= Beginning of Section =

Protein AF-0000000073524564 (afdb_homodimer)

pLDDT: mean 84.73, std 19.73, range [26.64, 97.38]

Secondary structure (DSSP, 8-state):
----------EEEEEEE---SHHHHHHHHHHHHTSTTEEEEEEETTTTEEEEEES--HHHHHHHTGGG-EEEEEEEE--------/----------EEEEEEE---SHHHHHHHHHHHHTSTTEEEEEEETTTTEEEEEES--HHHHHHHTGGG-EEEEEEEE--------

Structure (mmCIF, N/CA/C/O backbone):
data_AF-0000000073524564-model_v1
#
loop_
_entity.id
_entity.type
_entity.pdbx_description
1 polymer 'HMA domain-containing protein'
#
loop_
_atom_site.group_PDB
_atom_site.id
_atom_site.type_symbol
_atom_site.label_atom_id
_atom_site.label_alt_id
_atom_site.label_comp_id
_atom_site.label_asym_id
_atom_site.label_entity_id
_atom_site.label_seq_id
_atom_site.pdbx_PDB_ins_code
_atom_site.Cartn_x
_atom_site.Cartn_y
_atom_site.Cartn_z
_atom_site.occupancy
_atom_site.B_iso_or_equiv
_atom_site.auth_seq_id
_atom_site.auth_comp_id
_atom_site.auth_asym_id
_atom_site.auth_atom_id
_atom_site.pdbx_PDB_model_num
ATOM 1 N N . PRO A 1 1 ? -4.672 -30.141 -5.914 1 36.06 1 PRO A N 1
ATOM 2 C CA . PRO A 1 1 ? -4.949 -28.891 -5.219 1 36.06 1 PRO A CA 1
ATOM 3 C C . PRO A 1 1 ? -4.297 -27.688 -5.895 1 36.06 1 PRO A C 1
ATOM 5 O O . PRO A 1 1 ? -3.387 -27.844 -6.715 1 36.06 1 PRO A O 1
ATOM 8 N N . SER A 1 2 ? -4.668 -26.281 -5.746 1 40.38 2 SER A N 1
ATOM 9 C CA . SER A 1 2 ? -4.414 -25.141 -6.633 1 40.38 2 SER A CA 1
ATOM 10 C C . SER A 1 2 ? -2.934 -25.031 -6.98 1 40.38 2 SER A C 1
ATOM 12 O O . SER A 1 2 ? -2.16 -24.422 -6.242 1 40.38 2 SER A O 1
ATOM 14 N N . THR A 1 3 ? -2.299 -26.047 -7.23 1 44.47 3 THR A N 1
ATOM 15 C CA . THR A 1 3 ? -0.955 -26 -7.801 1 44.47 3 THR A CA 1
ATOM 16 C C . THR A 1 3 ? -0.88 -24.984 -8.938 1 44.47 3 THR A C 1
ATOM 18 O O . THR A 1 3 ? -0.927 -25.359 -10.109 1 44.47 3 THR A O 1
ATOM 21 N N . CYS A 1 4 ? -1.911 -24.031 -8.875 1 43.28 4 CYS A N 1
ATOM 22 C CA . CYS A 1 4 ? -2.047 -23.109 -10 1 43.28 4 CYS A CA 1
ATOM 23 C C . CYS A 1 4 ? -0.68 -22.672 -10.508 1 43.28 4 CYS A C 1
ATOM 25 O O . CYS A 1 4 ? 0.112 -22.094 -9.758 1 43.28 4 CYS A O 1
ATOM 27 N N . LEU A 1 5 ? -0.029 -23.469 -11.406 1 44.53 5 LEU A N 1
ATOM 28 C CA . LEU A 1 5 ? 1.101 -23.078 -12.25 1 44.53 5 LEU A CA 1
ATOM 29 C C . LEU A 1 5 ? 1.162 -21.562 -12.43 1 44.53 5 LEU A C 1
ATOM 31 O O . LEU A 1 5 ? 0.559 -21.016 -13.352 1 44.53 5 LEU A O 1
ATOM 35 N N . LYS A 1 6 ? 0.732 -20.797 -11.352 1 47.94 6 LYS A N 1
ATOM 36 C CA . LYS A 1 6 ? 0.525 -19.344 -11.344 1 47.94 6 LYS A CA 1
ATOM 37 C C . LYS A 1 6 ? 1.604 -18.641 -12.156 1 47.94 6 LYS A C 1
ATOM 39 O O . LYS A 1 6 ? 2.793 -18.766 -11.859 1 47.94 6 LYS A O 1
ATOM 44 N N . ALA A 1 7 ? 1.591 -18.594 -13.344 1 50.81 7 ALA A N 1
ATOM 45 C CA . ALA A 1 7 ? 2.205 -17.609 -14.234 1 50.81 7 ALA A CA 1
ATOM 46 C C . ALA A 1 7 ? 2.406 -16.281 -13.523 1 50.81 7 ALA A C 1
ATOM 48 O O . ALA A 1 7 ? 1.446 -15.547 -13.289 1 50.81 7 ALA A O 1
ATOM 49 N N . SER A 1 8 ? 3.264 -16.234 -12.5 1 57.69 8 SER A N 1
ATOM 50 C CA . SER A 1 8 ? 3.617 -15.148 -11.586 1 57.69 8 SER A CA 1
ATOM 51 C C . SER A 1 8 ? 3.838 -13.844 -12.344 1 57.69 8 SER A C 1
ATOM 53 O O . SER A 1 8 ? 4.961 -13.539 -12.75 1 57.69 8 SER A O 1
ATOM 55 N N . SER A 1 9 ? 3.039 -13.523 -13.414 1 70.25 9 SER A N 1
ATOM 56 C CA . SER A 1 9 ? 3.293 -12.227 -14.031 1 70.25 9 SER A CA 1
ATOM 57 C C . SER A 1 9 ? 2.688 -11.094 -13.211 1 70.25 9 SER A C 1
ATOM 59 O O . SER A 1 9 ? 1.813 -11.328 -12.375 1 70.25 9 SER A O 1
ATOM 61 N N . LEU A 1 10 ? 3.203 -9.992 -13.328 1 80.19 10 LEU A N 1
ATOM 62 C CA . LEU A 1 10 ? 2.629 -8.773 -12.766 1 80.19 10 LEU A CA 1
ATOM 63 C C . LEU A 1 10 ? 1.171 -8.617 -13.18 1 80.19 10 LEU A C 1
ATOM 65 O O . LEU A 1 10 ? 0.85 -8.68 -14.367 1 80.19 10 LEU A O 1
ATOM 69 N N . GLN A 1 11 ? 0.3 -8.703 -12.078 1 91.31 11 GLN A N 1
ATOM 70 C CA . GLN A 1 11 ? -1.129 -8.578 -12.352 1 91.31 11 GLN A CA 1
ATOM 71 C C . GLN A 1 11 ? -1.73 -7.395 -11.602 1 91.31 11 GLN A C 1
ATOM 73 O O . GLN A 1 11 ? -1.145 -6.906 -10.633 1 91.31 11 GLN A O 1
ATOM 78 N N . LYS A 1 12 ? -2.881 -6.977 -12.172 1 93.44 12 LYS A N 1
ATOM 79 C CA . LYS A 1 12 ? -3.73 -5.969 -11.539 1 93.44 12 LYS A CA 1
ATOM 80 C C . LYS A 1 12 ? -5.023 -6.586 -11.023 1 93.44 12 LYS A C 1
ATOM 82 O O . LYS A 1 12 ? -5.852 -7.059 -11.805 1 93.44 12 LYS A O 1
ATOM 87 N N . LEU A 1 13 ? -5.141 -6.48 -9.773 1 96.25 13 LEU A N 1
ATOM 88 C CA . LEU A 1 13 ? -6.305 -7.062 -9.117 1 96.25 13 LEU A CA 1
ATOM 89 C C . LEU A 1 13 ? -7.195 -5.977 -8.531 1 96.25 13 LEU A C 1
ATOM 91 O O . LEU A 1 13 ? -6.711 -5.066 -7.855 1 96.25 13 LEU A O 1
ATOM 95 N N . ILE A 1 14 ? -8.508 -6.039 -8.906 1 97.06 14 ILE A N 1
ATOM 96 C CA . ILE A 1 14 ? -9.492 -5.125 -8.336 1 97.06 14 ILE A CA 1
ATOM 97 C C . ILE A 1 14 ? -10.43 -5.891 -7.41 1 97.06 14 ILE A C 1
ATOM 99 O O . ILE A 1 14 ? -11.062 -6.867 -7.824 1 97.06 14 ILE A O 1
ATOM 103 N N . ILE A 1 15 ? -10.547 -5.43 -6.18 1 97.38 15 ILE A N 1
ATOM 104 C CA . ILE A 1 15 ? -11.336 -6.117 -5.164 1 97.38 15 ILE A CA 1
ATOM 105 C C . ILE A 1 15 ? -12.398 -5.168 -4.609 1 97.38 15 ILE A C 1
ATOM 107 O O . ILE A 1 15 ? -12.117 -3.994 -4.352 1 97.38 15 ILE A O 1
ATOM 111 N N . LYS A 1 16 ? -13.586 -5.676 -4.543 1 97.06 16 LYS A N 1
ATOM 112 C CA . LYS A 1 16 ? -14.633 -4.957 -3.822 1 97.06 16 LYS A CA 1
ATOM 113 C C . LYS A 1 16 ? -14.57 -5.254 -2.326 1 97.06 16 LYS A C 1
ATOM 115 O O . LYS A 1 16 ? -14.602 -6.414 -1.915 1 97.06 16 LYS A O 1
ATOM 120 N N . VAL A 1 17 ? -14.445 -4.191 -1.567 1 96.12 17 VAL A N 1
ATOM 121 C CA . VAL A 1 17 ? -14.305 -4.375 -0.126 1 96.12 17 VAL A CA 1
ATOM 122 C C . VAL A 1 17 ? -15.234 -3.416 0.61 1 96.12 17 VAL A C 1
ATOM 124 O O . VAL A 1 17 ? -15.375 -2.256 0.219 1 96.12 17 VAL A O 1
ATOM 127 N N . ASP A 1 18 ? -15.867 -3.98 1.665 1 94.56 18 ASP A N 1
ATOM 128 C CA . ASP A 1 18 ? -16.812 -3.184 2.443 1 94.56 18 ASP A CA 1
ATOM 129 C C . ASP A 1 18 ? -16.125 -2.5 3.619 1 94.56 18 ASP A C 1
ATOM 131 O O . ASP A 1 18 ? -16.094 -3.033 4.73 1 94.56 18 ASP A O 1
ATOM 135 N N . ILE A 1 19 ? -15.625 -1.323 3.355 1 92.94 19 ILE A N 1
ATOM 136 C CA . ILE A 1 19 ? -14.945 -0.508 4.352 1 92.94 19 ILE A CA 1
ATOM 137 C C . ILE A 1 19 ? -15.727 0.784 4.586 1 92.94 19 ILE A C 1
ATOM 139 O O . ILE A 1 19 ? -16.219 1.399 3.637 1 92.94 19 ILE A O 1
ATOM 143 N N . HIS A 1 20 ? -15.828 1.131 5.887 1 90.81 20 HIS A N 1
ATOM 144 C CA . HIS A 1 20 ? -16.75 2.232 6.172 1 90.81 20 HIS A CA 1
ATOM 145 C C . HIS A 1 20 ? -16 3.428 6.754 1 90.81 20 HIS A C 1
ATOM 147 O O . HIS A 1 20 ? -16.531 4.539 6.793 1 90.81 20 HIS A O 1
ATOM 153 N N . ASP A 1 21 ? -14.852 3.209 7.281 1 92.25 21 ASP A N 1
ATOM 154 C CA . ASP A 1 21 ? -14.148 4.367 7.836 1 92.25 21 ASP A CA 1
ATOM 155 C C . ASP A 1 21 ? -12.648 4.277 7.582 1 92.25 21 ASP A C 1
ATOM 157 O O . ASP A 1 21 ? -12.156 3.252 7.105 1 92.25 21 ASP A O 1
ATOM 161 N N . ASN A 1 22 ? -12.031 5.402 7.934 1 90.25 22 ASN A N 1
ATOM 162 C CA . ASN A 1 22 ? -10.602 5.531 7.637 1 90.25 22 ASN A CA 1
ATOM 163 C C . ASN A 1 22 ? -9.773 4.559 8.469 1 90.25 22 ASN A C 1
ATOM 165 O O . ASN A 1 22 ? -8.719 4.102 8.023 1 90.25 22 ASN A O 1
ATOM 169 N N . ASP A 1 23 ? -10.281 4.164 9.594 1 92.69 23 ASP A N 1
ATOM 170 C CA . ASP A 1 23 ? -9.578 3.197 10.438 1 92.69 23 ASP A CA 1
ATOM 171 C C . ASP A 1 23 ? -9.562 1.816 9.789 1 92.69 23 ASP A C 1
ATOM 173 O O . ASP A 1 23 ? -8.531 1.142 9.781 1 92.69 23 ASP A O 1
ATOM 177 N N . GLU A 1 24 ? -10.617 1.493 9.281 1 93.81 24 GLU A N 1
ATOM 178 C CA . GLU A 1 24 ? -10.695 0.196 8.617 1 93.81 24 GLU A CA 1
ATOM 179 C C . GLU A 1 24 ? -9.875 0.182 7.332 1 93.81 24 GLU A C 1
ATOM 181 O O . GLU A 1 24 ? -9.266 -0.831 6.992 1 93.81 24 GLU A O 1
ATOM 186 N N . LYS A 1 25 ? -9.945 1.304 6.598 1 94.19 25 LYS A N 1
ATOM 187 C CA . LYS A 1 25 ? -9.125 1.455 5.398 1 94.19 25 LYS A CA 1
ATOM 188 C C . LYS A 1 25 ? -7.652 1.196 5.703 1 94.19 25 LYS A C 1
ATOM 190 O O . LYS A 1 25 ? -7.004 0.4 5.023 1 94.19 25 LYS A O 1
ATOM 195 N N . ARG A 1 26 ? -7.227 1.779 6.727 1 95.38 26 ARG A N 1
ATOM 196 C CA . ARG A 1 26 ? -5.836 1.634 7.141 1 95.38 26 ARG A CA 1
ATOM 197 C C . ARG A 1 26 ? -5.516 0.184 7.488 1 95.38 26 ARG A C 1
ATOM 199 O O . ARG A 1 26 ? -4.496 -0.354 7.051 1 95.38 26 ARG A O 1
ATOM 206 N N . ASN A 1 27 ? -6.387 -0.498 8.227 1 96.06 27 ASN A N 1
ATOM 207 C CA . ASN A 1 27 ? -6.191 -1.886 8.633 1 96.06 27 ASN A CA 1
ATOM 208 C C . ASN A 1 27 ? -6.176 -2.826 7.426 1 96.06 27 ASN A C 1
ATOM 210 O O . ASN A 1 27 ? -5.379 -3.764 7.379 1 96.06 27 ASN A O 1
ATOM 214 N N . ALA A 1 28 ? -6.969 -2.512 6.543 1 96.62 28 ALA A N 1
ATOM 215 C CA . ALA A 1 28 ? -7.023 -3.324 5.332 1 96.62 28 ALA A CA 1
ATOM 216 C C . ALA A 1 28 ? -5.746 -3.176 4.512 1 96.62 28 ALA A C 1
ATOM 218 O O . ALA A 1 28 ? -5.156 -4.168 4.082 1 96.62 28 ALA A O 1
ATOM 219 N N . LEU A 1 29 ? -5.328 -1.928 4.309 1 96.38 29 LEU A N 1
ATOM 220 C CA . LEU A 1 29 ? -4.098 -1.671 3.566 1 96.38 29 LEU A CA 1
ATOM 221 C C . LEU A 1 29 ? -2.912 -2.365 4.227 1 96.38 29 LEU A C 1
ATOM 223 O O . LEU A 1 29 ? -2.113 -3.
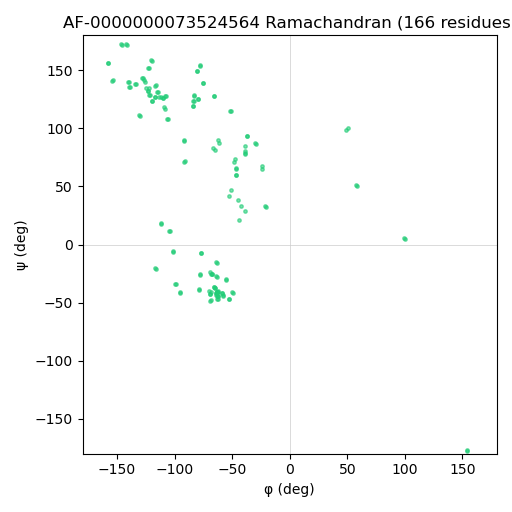018 3.551 1 96.38 29 LEU A O 1
ATOM 227 N N . LYS A 1 30 ? -2.885 -2.242 5.488 1 96.25 30 LYS A N 1
ATOM 228 C CA . LYS A 1 30 ? -1.797 -2.852 6.25 1 96.25 30 LYS A CA 1
ATOM 229 C C . LYS A 1 30 ? -1.811 -4.371 6.109 1 96.25 30 LYS A C 1
ATOM 231 O O . LYS A 1 30 ? -0.758 -4.996 5.961 1 96.25 30 LYS A O 1
ATOM 236 N N . ALA A 1 31 ? -2.949 -4.934 6.145 1 96.62 31 ALA A N 1
ATOM 237 C CA . ALA A 1 31 ? -3.082 -6.383 6.047 1 96.62 31 ALA A CA 1
ATOM 238 C C . ALA A 1 31 ? -2.604 -6.891 4.691 1 96.62 31 ALA A C 1
ATOM 240 O O . ALA A 1 31 ? -1.85 -7.863 4.613 1 96.62 31 ALA A O 1
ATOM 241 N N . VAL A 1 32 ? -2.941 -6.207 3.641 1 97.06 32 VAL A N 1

= End of Section =

WORK ITEM:
Reproduce exactly, and with no other material, the lines between those holding "ATOM 91 O O" and "ATOM 153 N N", inclusive.

ANSWER AREA:
ATOM 91 O O . LEU A 1 13 ? -6.711 -5.066 -7.855 1 96.25 13 LEU A O 1
ATOM 95 N N . ILE A 1 14 ? -8.508 -6.039 -8.906 1 97.06 14 ILE A N 1
ATOM 96 C CA . ILE A 1 14 ? -9.492 -5.125 -8.336 1 97.06 14 ILE A CA 1
ATOM 97 C C . ILE A 1 14 ? -10.43 -5.891 -7.41 1 97.06 14 ILE A C 1
ATOM 99 O O . ILE A 1 14 ? -11.062 -6.867 -7.824 1 97.06 14 ILE A O 1
ATOM 103 N N . ILE A 1 15 ? -10.547 -5.43 -6.18 1 97.38 15 ILE A N 1
ATOM 104 C CA . ILE A 1 15 ? -11.336 -6.117 -5.164 1 97.38 15 ILE A CA 1
ATOM 105 C C . ILE A 1 15 ? -12.398 -5.168 -4.609 1 97.38 15 ILE A C 1
ATOM 107 O O . ILE A 1 15 ? -12.117 -3.994 -4.352 1 97.38 15 ILE A O 1
ATOM 111 N N . LYS A 1 16 ? -13.586 -5.676 -4.543 1 97.06 16 LYS A N 1
ATOM 112 C CA . LYS A 1 16 ? -14.633 -4.957 -3.822 1 97.06 16 LYS A CA 1
ATOM 113 C C . LYS A 1 16 ? -14.57 -5.254 -2.326 1 97.06 16 LYS A C 1
ATOM 115 O O . LYS A 1 16 ? -14.602 -6.414 -1.915 1 97.06 16 LYS A O 1
ATOM 120 N N . VAL A 1 17 ? -14.445 -4.191 -1.567 1 96.12 17 VAL A N 1
ATOM 121 C CA . VAL A 1 17 ? -14.305 -4.375 -0.126 1 96.12 17 VAL A CA 1
ATOM 122 C C . VAL A 1 17 ? -15.234 -3.416 0.61 1 96.12 17 VAL A C 1
ATOM 124 O O . VAL A 1 17 ? -15.375 -2.256 0.219 1 96.12 17 VAL A O 1
ATOM 127 N N . ASP A 1 18 ? -15.867 -3.98 1.665 1 94.56 18 ASP A N 1
ATOM 128 C CA . ASP A 1 18 ? -16.812 -3.184 2.443 1 94.56 18 ASP A CA 1
ATOM 129 C C . ASP A 1 18 ? -16.125 -2.5 3.619 1 94.56 18 ASP A C 1
ATOM 131 O O . ASP A 1 18 ? -16.094 -3.033 4.73 1 94.56 18 ASP A O 1
ATOM 135 N N . ILE A 1 19 ? -15.625 -1.323 3.355 1 92.94 19 ILE A N 1
ATOM 136 C CA . ILE A 1 19 ? -14.945 -0.508 4.352 1 92.94 19 ILE A CA 1
ATOM 137 C C . ILE A 1 19 ? -15.727 0.784 4.586 1 92.94 19 ILE A C 1
ATOM 139 O O . ILE A 1 19 ? -16.219 1.399 3.637 1 92.94 19 ILE A O 1
ATOM 143 N N . HIS A 1 20 ? -15.828 1.131 5.887 1 90.81 20 HIS A N 1
ATOM 144 C CA . HIS A 1 20 ? -16.75 2.232 6.172 1 90.81 20 HIS A CA 1
ATOM 145 C C . HIS A 1 20 ? -16 3.428 6.754 1 90.81 20 HIS A C 1
ATOM 147 O O . HIS A 1 20 ? -16.531 4.539 6.793 1 90.81 20 HIS A O 1
ATOM 153 N N . ASP A 1 21 ? -14.852 3.209 7.281 1 92.25 21 ASP A N 1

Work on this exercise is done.